3.5 THz-TDS Spectra of chlorophyll in plant leaves
Estimating the concentration of leaf pigments using spectroscopy techniques has always been one of the most significant issues in plant sciences [35]. However, the overriding question concerning our study is: can we detect the presence of chlorophyll directly in a plant organ using THz spectroscopy? To address this issue, we have chosen to compare the THz absorption between green and non-green tissues of the leaves in variegated plants. Green sectors of pigment-related variegated plants contain high quantities of chlorophyll, while non-green sectors have little or no chlorophyll [36–38]. Here, leaves of variegated ivy shown in the inset of Fig. 9a were investigated. THz absorption spectra from pellets of dehydrated yellow and green tissues were measured. The first step of the experiments consisted to press dehydrated green and yellow tissues into pellets (20 and 21, respectively). This allowed to measure the chlorophyll absorption over a thickness greater than the thickness of a leaf and the formation of uniform, planar interfaces. THz-TDS measurements were performed at 298 K and 88 K (Fig. 9).
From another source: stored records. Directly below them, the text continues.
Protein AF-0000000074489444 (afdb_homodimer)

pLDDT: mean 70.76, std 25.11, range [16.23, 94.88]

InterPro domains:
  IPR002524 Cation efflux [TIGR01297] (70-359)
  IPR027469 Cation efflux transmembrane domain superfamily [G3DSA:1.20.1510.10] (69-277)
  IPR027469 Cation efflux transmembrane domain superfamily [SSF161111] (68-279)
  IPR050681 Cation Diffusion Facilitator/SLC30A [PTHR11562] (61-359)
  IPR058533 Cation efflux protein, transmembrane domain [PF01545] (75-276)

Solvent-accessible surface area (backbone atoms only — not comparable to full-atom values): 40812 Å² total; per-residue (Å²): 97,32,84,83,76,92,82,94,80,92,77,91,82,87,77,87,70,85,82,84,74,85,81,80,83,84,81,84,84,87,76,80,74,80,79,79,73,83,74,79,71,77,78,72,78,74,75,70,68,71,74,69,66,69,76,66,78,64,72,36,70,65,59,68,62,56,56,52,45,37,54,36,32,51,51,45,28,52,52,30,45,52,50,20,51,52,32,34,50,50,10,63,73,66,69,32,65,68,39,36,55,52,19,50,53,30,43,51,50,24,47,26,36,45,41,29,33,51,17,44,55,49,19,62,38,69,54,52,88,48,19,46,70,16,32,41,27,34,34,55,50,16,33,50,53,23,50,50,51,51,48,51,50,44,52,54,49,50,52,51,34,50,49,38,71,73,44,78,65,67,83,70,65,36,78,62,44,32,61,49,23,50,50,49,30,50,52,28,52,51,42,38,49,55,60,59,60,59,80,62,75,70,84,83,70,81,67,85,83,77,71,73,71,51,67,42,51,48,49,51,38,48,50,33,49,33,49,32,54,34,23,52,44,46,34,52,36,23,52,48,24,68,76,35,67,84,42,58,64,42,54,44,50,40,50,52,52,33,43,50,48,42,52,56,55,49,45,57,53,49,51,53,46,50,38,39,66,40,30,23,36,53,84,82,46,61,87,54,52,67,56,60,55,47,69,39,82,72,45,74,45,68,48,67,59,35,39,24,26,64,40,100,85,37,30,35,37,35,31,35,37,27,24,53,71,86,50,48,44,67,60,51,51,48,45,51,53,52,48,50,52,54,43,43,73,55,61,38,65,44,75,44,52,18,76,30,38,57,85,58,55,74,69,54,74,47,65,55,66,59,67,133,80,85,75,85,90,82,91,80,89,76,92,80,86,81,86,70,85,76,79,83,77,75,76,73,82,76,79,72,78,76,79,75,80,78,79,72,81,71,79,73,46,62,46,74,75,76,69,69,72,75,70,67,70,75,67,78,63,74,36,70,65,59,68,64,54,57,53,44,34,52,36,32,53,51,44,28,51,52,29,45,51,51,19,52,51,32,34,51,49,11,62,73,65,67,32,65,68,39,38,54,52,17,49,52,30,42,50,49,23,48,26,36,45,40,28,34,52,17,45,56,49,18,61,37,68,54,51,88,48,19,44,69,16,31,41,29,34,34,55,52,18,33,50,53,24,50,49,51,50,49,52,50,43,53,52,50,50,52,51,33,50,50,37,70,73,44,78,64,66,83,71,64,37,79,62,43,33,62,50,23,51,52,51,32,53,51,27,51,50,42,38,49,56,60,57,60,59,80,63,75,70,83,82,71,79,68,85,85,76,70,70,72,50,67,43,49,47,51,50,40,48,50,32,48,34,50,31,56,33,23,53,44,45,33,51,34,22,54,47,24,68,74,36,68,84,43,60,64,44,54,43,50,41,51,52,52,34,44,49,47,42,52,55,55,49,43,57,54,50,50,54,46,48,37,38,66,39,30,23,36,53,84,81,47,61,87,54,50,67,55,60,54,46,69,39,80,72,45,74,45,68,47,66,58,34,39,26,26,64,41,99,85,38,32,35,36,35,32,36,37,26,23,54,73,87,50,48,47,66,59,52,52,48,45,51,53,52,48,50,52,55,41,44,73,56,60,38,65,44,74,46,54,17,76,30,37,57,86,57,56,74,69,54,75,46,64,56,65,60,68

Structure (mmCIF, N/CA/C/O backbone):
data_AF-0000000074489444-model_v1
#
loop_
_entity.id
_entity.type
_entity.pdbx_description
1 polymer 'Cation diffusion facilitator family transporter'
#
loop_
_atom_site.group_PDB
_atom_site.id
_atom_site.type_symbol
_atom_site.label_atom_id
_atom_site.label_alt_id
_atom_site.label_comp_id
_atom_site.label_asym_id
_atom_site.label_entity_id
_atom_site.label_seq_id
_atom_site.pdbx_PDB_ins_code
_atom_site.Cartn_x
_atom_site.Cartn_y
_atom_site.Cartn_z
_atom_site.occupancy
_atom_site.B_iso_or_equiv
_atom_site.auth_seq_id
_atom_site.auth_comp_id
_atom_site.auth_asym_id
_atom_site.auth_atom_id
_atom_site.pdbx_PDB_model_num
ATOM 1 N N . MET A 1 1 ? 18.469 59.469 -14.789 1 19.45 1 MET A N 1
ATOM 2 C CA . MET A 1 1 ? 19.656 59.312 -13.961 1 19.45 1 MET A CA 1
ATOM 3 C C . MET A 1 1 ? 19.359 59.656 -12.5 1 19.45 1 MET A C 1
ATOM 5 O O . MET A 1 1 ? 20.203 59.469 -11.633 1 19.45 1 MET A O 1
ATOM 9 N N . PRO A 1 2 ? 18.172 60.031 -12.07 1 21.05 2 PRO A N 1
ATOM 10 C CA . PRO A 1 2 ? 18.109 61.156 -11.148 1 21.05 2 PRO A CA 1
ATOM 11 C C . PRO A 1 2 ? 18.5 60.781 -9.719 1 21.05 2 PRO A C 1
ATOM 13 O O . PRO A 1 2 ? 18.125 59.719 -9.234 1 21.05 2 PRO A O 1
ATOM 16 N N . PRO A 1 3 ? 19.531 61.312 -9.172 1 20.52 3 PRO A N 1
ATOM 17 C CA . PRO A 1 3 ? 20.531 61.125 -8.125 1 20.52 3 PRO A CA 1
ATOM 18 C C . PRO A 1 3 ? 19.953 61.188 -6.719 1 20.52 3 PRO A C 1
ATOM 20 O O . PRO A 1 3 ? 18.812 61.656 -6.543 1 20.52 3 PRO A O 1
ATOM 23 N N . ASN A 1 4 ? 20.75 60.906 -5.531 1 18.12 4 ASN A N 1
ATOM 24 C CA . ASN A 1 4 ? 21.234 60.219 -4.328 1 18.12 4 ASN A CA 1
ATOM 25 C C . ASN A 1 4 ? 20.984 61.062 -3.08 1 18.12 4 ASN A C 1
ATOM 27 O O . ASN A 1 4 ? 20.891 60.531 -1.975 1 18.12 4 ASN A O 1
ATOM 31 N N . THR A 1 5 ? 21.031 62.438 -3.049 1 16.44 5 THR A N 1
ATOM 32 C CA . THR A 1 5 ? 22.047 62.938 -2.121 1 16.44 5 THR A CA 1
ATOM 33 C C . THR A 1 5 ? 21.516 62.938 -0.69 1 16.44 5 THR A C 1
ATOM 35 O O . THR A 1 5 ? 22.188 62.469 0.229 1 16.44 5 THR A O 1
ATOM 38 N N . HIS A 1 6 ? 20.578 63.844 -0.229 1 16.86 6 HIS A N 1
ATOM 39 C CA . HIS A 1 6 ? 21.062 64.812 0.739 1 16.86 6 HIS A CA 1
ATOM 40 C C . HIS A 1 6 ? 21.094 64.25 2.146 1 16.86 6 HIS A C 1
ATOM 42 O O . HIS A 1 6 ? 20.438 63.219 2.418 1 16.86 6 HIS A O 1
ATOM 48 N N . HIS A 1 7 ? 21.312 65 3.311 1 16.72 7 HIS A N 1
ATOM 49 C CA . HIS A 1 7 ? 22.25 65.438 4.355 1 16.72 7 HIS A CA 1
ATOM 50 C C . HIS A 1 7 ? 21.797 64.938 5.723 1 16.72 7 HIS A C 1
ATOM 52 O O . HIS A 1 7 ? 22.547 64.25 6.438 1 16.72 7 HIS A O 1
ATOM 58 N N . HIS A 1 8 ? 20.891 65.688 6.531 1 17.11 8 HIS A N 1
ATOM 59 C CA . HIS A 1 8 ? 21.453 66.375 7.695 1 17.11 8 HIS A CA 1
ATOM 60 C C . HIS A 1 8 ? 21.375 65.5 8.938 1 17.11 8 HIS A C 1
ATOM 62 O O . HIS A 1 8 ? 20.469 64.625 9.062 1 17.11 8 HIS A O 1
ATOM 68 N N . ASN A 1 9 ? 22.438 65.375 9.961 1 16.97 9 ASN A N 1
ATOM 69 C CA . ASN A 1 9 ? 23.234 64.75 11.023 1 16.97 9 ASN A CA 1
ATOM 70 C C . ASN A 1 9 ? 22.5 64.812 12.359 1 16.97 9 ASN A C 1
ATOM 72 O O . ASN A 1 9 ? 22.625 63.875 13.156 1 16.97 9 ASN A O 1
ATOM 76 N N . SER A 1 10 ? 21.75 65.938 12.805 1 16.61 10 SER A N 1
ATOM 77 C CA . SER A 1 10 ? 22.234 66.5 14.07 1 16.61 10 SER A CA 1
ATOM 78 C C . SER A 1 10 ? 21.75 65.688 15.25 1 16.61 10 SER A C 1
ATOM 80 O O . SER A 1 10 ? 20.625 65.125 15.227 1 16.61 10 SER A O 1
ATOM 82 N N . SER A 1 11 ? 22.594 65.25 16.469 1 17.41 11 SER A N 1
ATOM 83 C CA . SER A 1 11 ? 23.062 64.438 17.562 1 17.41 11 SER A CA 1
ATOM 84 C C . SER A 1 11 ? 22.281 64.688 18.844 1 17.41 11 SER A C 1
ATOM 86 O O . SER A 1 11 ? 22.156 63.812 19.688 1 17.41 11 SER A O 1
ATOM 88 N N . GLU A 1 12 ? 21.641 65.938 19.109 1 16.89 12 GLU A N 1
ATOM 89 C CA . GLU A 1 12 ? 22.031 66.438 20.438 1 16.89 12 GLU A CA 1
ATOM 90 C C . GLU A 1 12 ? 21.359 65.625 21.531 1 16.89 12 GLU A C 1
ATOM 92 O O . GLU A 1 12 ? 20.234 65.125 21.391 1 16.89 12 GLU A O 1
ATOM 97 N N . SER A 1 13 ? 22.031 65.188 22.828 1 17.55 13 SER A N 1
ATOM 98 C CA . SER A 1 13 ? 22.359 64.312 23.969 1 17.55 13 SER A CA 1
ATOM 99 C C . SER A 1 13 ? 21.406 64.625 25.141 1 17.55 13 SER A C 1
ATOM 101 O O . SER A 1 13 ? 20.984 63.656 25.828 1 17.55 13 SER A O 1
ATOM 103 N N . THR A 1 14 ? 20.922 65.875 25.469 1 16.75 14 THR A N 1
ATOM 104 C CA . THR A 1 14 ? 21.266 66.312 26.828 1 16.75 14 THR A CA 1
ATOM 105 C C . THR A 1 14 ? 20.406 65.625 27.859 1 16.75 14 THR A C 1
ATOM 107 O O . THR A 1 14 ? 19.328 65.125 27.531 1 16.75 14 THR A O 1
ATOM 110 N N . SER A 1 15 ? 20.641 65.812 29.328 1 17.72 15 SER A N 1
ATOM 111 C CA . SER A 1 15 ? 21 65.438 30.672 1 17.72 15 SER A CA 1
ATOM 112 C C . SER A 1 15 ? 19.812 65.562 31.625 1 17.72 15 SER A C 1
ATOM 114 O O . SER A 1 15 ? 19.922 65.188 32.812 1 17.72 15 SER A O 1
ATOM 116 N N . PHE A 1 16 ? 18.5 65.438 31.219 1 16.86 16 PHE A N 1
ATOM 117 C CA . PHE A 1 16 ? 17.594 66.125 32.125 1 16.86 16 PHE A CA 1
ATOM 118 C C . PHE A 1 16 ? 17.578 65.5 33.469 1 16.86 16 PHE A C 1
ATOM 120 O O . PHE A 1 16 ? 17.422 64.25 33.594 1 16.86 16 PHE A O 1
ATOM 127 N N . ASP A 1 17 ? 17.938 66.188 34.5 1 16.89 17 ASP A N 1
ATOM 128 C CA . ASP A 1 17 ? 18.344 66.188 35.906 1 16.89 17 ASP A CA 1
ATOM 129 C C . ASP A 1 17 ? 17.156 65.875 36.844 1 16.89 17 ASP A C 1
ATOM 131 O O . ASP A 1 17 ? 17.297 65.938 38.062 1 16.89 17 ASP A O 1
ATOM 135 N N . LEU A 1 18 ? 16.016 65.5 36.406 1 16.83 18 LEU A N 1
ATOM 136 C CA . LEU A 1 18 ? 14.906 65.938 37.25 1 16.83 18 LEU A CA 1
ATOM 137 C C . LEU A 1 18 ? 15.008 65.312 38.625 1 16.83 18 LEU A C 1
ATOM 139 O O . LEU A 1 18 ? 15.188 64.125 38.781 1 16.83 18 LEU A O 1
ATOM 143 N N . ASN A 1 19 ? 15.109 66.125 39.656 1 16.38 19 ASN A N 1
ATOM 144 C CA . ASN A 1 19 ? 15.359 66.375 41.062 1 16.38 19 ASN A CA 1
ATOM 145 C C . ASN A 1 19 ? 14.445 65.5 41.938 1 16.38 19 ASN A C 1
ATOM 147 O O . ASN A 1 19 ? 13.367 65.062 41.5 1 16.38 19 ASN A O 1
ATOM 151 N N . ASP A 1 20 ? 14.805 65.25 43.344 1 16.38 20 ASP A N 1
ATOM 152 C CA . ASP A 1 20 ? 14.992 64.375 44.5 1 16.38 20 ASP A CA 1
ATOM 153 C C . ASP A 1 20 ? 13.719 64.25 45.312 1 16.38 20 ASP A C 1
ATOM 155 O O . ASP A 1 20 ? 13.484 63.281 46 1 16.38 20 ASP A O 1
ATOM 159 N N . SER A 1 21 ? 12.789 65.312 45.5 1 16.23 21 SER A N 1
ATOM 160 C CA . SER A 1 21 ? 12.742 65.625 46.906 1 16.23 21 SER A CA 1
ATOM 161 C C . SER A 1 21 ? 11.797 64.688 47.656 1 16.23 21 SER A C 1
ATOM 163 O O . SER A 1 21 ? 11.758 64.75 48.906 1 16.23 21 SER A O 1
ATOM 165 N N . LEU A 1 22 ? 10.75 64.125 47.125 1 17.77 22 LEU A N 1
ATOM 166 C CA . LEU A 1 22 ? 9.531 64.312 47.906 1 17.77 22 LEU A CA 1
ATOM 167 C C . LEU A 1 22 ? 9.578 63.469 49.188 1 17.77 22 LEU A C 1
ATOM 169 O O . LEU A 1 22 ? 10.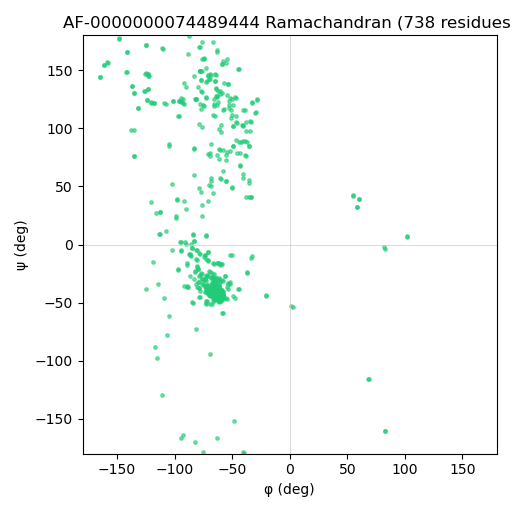039 62.344 49.188 1 17.77 22 LEU A O 1
ATOM 173 N N . THR A 1 23 ? 9.094 64 50.312 1 17.55 23 THR A N 1
ATOM 174 C CA . THR A 1 23 ? 9.25 64 51.75 1 17.55 23 THR A CA 1
ATOM 175 C C . THR A 1 23 ? 8.68 62.75 52.375 1 17.55 23 THR A C 1
ATOM 177 O O . THR A 1 23 ? 7.824 62.094 51.812 1 17.55 23 THR A O 1
ATOM 180 N N . MET A 1 24 ? 8.727 62.625 53.844 1 17.64 24 MET A N 1
ATOM 181 C CA . MET A 1 24 ? 9.188 61.812 54.938 1 17.64 24 MET A CA 1
ATOM 182 C C . MET A 1 24 ? 8.039 61 55.531 1 17.64 24 MET A C 1
ATOM 184 O O . MET A 1 24 ? 8.266 60.125 56.375 1 17.64 24 MET A O 1
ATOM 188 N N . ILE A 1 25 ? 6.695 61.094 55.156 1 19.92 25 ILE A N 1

The 298 K spectrum of the green pellet contains a very broad feature with a central frequency of 1.86 THz (62.0 cm-1) (Fig. 9a), while the 88 K spectrum shown in the same figure has a significantly sharper peak that is more well-defined and with a central frequency of 1.87 THz (62.4 cm-1). The frequency value obtained at 298 K remains very close to the one observed in our previous studies with isolated Chl-𝑎. The yellow pellet showed a very weak feature at low temperature with a central frequency of 1.86 THz (Fig. 9b). This indicates that the chlorophyll content in the yellow sectors of a variegated variety is low [36, 37]. It should be noted that plants also contain Chl-b that can contribute to the diversity of recorded spectra. Thus, for a more comprehensive analysis, the investigation of low-frequency vibrations in Chl-b would be important for future studies. In the work presented herein, the low-frequency vibration around 1.86 THz suggests that weak non-covalent interactions between chlorophyll molecules can form during the dehydration process. The self-aggregation (and crystal packing) is dense enough to show well-marked intermolecular vibrational modes.